== What to produce ==
The lines below starting at the line containing "ATOM 75 C C" and ending at the line containing "ATOM 81 C CA" are to be repeated exactly, with both ends kept and nothing else added.

== Recorded data ==
+---+

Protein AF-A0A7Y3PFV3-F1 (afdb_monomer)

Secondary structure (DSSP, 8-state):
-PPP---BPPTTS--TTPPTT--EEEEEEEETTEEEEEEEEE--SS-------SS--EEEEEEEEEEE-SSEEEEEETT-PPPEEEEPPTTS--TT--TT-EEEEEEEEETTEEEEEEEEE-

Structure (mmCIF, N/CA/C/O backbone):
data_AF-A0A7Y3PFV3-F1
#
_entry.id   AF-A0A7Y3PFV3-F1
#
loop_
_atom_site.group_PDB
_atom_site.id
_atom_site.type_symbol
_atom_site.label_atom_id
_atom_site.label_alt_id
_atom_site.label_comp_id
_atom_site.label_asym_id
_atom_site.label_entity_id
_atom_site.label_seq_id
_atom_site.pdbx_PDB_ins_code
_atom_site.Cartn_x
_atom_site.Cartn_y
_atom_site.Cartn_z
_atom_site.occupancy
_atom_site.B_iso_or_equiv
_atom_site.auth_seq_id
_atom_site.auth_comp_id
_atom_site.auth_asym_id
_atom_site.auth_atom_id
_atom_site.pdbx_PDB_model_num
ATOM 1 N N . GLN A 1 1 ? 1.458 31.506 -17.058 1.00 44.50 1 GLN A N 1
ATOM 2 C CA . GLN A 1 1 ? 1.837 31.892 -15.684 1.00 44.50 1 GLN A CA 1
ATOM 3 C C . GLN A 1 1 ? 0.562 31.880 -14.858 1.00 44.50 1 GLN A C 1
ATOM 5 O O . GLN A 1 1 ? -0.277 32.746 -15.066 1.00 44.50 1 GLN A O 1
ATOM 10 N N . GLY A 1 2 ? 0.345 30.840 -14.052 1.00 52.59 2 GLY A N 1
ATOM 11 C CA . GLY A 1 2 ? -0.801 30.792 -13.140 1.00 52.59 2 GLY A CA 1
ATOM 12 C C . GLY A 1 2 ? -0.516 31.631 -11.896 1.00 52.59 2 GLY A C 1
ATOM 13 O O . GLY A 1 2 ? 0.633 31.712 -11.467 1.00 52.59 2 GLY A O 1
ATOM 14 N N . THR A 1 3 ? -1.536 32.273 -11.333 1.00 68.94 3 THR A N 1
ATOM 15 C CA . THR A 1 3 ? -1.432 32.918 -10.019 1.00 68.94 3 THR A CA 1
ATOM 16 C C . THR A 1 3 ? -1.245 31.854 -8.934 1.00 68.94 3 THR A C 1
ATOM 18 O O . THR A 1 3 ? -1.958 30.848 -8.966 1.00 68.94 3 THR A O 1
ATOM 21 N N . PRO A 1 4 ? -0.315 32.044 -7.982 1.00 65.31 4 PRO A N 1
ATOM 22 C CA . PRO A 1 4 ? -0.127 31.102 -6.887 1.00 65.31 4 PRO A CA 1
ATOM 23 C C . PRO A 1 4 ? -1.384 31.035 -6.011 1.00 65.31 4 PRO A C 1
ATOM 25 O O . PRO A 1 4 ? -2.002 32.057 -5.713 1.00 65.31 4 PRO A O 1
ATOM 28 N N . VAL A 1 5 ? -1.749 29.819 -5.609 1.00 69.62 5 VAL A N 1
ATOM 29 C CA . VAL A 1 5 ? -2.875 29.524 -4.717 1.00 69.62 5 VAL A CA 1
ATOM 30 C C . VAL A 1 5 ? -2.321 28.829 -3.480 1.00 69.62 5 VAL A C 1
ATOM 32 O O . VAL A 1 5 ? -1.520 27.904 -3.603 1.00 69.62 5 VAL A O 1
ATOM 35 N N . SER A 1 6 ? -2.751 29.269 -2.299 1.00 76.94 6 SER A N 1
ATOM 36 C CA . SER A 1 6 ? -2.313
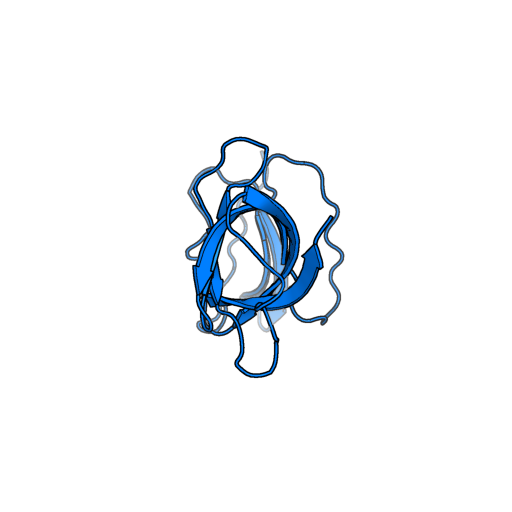 28.712 -1.018 1.00 76.94 6 SER A CA 1
ATOM 37 C C . SER A 1 6 ? -3.433 27.905 -0.378 1.00 76.94 6 SER A C 1
ATOM 39 O O . SER A 1 6 ? -4.550 28.402 -0.237 1.00 76.94 6 SER A O 1
ATOM 41 N N . PHE A 1 7 ? -3.115 26.686 0.050 1.00 74.00 7 PHE A N 1
ATOM 42 C CA . PHE A 1 7 ? -4.005 25.855 0.852 1.00 74.00 7 PHE A CA 1
ATOM 43 C C . PHE A 1 7 ? -3.507 25.787 2.295 1.00 74.00 7 PHE A C 1
ATOM 45 O O . PHE A 1 7 ? -2.304 25.701 2.542 1.00 74.00 7 PHE A O 1
ATOM 52 N N . VAL A 1 8 ? -4.433 25.760 3.249 1.00
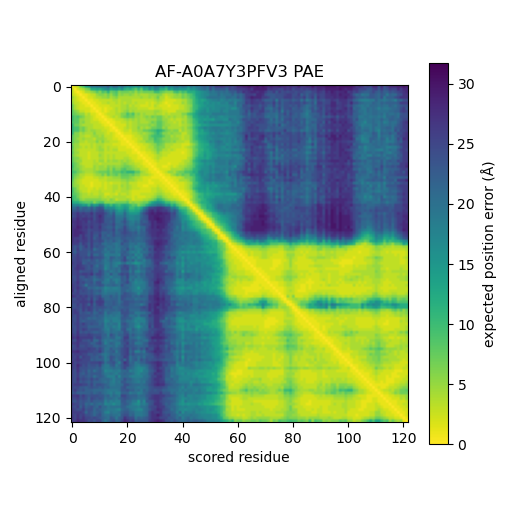 76.44 8 VAL A N 1
ATOM 53 C CA . VAL A 1 8 ? -4.141 25.345 4.623 1.00 76.44 8 VAL A CA 1
ATOM 54 C C . VAL A 1 8 ? -4.150 23.824 4.671 1.00 76.44 8 VAL A C 1
ATOM 56 O O . VAL A 1 8 ? -5.161 23.210 4.333 1.00 76.44 8 VAL A O 1
ATOM 59 N N . VAL A 1 9 ? -3.036 23.224 5.087 1.00 72.44 9 VAL A N 1
ATOM 60 C CA . VAL A 1 9 ? -2.911 21.770 5.238 1.00 72.44 9 VAL A CA 1
ATOM 61 C C . VAL A 1 9 ? -3.430 21.366 6.622 1.00 72.44 9 VAL A C 1
ATOM 63 O O . VAL A 1 9 ? -2.888 21.834 7.627 1.00 72.44 9 VAL A O 1
ATOM 66 N N . PRO A 1 10 ? -4.479 20.530 6.712 1.00 68.06 10 PRO A N 1
ATOM 67 C CA . PRO A 1 10 ? -4.920 19.969 7.982 1.00 68.06 10 PRO A CA 1
ATOM 68 C C . PRO A 1 10 ? -3.826 19.095 8.593 1.00 68.06 10 PRO A C 1
ATOM 70 O O . PRO A 1 10 ? -3.153 18.355 7.886 1.00 68.06 10 PRO A O 1
ATOM 73 N N . THR A 1 11 ? -3.707 19.086 9.917 1.00 67.50 11 THR A N 1
ATOM 74 C CA . THR A 1 11 ? -2.752 18.212 10.625 1.00 67.50 11 THR A CA 1
ATOM 75 C C . THR A 1 11 ? -3.040 16.719 10.444 1.00 67.50 11 THR A C 1
ATOM 77 O O . THR A 1 11 ? -2.178 15.888 10.709 1.00 67.50 11 THR A O 1
ATOM 80 N N . THR A 1 12 ? -4.247 16.372 9.997 1.00 59.50 12 THR A N 1
ATOM 81 C CA . THR A 1 12 ? -4.670 15.005 9.673 1.00 59.50 12 THR A CA 1
ATOM 82 C C . THR A 1 12 ? -4.251 14.558 8.273 1.00 59.50 12 THR A C 1
ATOM 84 O O . THR A 1 12 ? -4.468 13.400 7.928 1.00 59.50 12 THR A O 1
ATOM 87 N N . LEU A 1 13 ? -3.722 15.466 7.448 1.00 56.06 13 LEU A N 1
ATOM 88 C CA . LEU A 1 13 ? -3.342 15.204 6.068 1.00 56.06 13 LEU A CA 1
ATOM 89 C C . LEU A 1 13 ? -1.818 15.210 5.955 1.00 56.06 13 LEU A C 1
ATOM 91 O O . LEU A 1 13 ? -1.173 16.248 6.100 1.00 56.06 13 LEU A O 1
ATOM 95 N N . ASP A 1 14 ? -1.249 14.037 5.701 1.00 65.25 14 ASP A N 1
ATOM 96 C CA . ASP A 1 14 ? 0.187 13.889 5.505 1.00 65.25 14 ASP A CA 1
ATOM 97 C C . ASP A 1 14 ? 0.583 14.353 4.097 1.00 65.25 14 ASP A C 1
ATOM 99 O O . ASP A 1 14 ? 0.167 13.772 3.096 1.00 65.25 14 ASP A O 1
ATOM 103 N N . VAL A 1 15 ? 1.381 15.418 4.032 1.00 64.88 15 VAL A N 1
ATOM 104 C CA . VAL A 1 15 ? 1.931 16.004 2.797 1.00 64.88 15 VAL A CA 1
ATOM 105 C C . VAL A 1 15 ? 3.443 15.798 2.683 1.00 64.88 15 VAL A C 1
ATOM 107 O O . VAL A 1 15 ? 4.084 16.397 1.823 1.00 64.88 15 VAL A O 1
ATOM 110 N N . SER A 1 16 ? 4.035 14.972 3.552 1.00 66.25 16 SER A N 1
ATOM 111 C CA . SER A 1 16 ? 5.486 14.739 3.600 1.00 66.25 16 SER A CA 1
ATOM 112 C C . SER A 1 16 ? 6.050 14.091 2.332 1.00 66.25 16 SER A C 1
ATOM 114 O O . SER A 1 16 ? 7.248 14.183 2.074 1.00 66.25 16 SER A O 1
ATOM 116 N N . SER A 1 17 ? 5.188 13.478 1.521 1.00 61.62 17 SER A N 1
ATOM 117 C CA . SER A 1 17 ? 5.526 12.882 0.229 1.00 61.62 17 SER A CA 1
ATOM 118 C C . SER A 1 17 ? 5.633 13.888 -0.924 1.00 61.62 17 SER A C 1
ATOM 120 O O . SER A 1 17 ? 6.023 13.485 -2.016 1.00 61.62 17 SER A O 1
ATOM 122 N N . ILE A 1 18 ? 5.295 15.168 -0.713 1.00 67.12 18 ILE A N 1
ATOM 123 C CA . ILE A 1 18 ? 5.374 16.214 -1.744 1.00 67.12 18 ILE A CA 1
ATOM 124 C C . ILE A 1 18 ? 6.757 16.872 -1.715 1.00 67.12 18 ILE A C 1
ATOM 126 O O . ILE A 1 18 ? 7.157 17.459 -0.708 1.00 67.12 18 ILE A O 1
ATOM 130 N N . ALA A 1 19 ? 7.454 16.861 -2.848 1.00 61.91 19 ALA A N 1
ATOM 131 C CA . ALA A 1 19 ? 8.700 17.584 -3.052 1.00 61.91 19 ALA A CA 1
ATOM 132 C C . ALA A 1 19 ? 8.495 18.882 -3.853 1.00 61.91 19 ALA A C 1
ATOM 134 O O . ALA A 1 19 ? 7.557 19.052 -4.636 1.00 61.91 19 ALA A O 1
ATOM 135 N N . VAL A 1 20 ? 9.412 19.837 -3.675 1.00 68.12 20 VAL A N 1
ATOM 136 C CA . VAL A 1 20 ? 9.435 21.055 -4.495 1.00 68.12 20 VAL A CA 1
ATOM 137 C C . VAL A 1 20 ? 9.711 20.672 -5.949 1.00 68.12 20 VAL A C 1
ATOM 139 O O . VAL A 1 20 ? 10.727 20.050 -6.244 1.00 68.12 20 VAL A O 1
ATOM 142 N N . GLY A 1 21 ? 8.827 21.094 -6.854 1.00 61.41 21 GLY A N 1
ATOM 143 C CA . GLY A 1 21 ? 8.891 20.751 -8.279 1.00 61.41 21 GLY A CA 1
ATOM 144 C C . GLY A 1 21 ? 7.877 19.687 -8.702 1.00 61.41 21 GLY A C 1
ATOM 145 O O . GLY A 1 21 ? 7.637 19.540 -9.901 1.00 61.41 21 GLY A O 1
ATOM 146 N N . ASP A 1 22 ? 7.224 19.022 -7.748 1.00 59.53 22 ASP A N 1
ATOM 147 C CA . ASP A 1 22 ? 6.187 18.042 -8.040 1.00 59.53 22 ASP A CA 1
ATOM 148 C C . ASP A 1 22 ? 4.951 18.691 -8.658 1.00 59.53 22 ASP A C 1
ATOM 150 O O . ASP A 1 22 ? 4.461 19.743 -8.229 1.00 59.53 22 ASP A O 1
ATOM 154 N N . ARG A 1 23 ? 4.393 18.020 -9.666 1.00 63.09 23 ARG A N 1
ATOM 155 C CA . ARG A 1 23 ? 3.095 18.399 -10.206 1.00 63.09 23 ARG A CA 1
ATOM 156 C C . ARG A 1 23 ? 2.015 17.810 -9.312 1.00 63.09 23 ARG A C 1
ATOM 158 O O . ARG A 1 23 ? 1.864 16.597 -9.234 1.00 63.09 23 ARG A O 1
ATOM 165 N N . VAL A 1 24 ? 1.232 18.673 -8.678 1.00 69.94 24 VAL A N 1
ATOM 166 C CA . VAL A 1 24 ? 0.163 18.261 -7.766 1.00 69.94 24 VAL A CA 1
ATOM 167 C C . VAL A 1 24 ? -1.207 18.670 -8.296 1.00 69.94 24 VAL A C 1
ATOM 169 O O . VAL A 1 24 ? -1.393 19.779 -8.796 1.00 69.94 24 VAL A O 1
ATOM 172 N N . HIS A 1 25 ? -2.179 17.773 -8.172 1.00 67.50 25 HIS A N 1
ATOM 173 C CA . HIS A 1 25 ? -3.595 18.080 -8.285 1.00 67.50 25 HIS A CA 1
ATOM 174 C C . HIS A 1 25 ? -4.161 18.167 -6.869 1.00 67.50 25 HIS A C 1
ATOM 176 O O . HIS A 1 25 ? -4.329 17.150 -6.203 1.00 67.50 25 HIS A O 1
ATOM 182 N N . ALA A 1 26 ? -4.419 19.381 -6.396 1.00 66.19 26 ALA A N 1
ATOM 183 C CA . ALA A 1 26 ? -4.947 19.639 -5.062 1.00 66.19 26 ALA A CA 1
ATOM 184 C C . ALA A 1 26 ? -6.415 20.069 -5.149 1.00 66.19 26 ALA A C 1
ATOM 186 O O . ALA A 1 26 ? -6.778 20.887 -5.994 1.00 66.19 26 ALA A O 1
ATOM 187 N N . SER A 1 27 ? -7.249 19.535 -4.262 1.
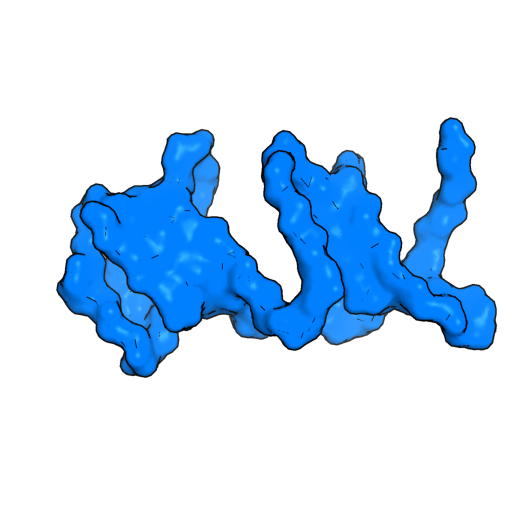00 67.44 27 SER A N 1
ATOM 188 C CA . SER A 1 27 ? -8.635 19.953 -4.076 1.00 67.44 27 SER A CA 1
ATOM 189 C C . SER A 1 27 ? -8.857 20.378 -2.630 1.00 67.44 27 SER A C 1
ATOM 191 O O . SER A 1 27 ? -8.275 19.827 -1.693 1.00 67.44 27 SER A O 1
ATOM 193 N N . GLY A 1 28 ? -9.683 21.400 -2.445 1.00 68.62 28 GLY A N 1
ATOM 194 C CA . GLY A 1 28 ? -9.938 21.959 -1.132 1.00 68.62 28 GLY A CA 1
ATOM 195 C C . GLY A 1 28 ? -11.268 22.674 -1.065 1.00 68.62 28 GLY A C 1
ATOM 196 O O . GLY A 1 28 ? -11.859 23.040 -2.081 1.00 68.62 28 GLY A O 1
ATOM 197 N N . THR A 1 29 ? -11.727 22.881 0.157 1.00 69.00 29 THR A N 1
ATOM 198 C CA . THR A 1 29 ? -12.970 23.586 0.453 1.00 69.00 29 THR A CA 1
ATOM 199 C C . THR A 1 29 ? -12.660 24.985 0.952 1.00 69.00 29 THR A C 1
ATOM 201 O O . THR A 1 29 ? -11.794 25.160 1.811 1.00 69.00 29 THR A O 1
ATOM 204 N N . VAL A 1 30 ? -13.387 25.981 0.445 1.00 73.12 30 VAL A N 1
ATOM 205 C CA . VAL A 1 30 ? -13.31
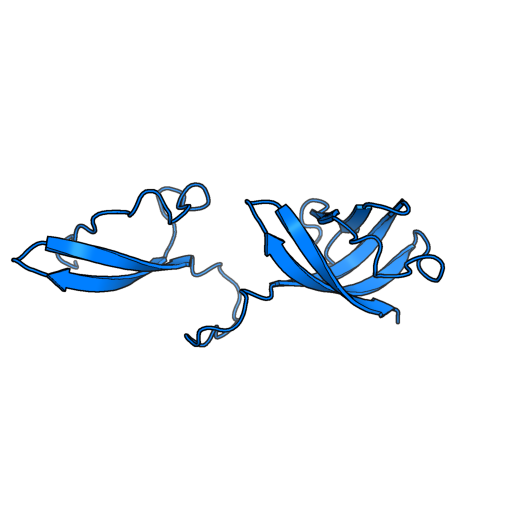9 27.350 0.962 1.00 73.12 30 VAL A CA 1
ATOM 206 C C . VAL A 1 30 ? -14.351 27.511 2.067 1.00 73.12 30 VAL A C 1
ATOM 208 O O . VAL A 1 30 ? -15.546 27.354 1.825 1.00 73.12 30 VAL A O 1
ATOM 211 N N . SER A 1 31 ? -13.901 27.866 3.267 1.00 69.75 31 SER A N 1
ATOM 212 C CA . SER A 1 31 ? -14.773 28.242 4.379 1.00 69.75 31 SER A CA 1
ATOM 213 C C . SER A 1 31 ? -14.249 29.522 5.019 1.00 69.75 31 SER A C 1
ATOM 215 O O . SER A 1 31 ? -13.078 29.609 5.382 1.00 69.75 31 SER A O 1
ATOM 217 N N . GLY A 1 32 ? -15.087 30.560 5.091 1.00 75.12 32 GLY A N 1
ATOM 218 C CA . GLY A 1 32 ? -14.698 31.849 5.678 1.00 75.12 32 GLY A CA 1
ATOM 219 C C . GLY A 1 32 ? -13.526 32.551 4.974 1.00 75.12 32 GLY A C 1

+---+

== Expected answer ==
ATOM 75 C C . THR A 1 11 ? -3.040 16.719 10.444 1.00 67.50 11 THR A C 1
ATOM 77 O O . THR A 1 11 ? -2.178 15.888 10.709 1.00 67.50 11 THR A O 1
ATOM 80 N N . THR A 1 12 ? -4.247 16.372 9.997 1.00 59.50 12 THR A N 1
ATOM 81 C CA . THR A 1 12 ? -4.670 15.005 9.673 1.00 59.50 12 THR A CA 1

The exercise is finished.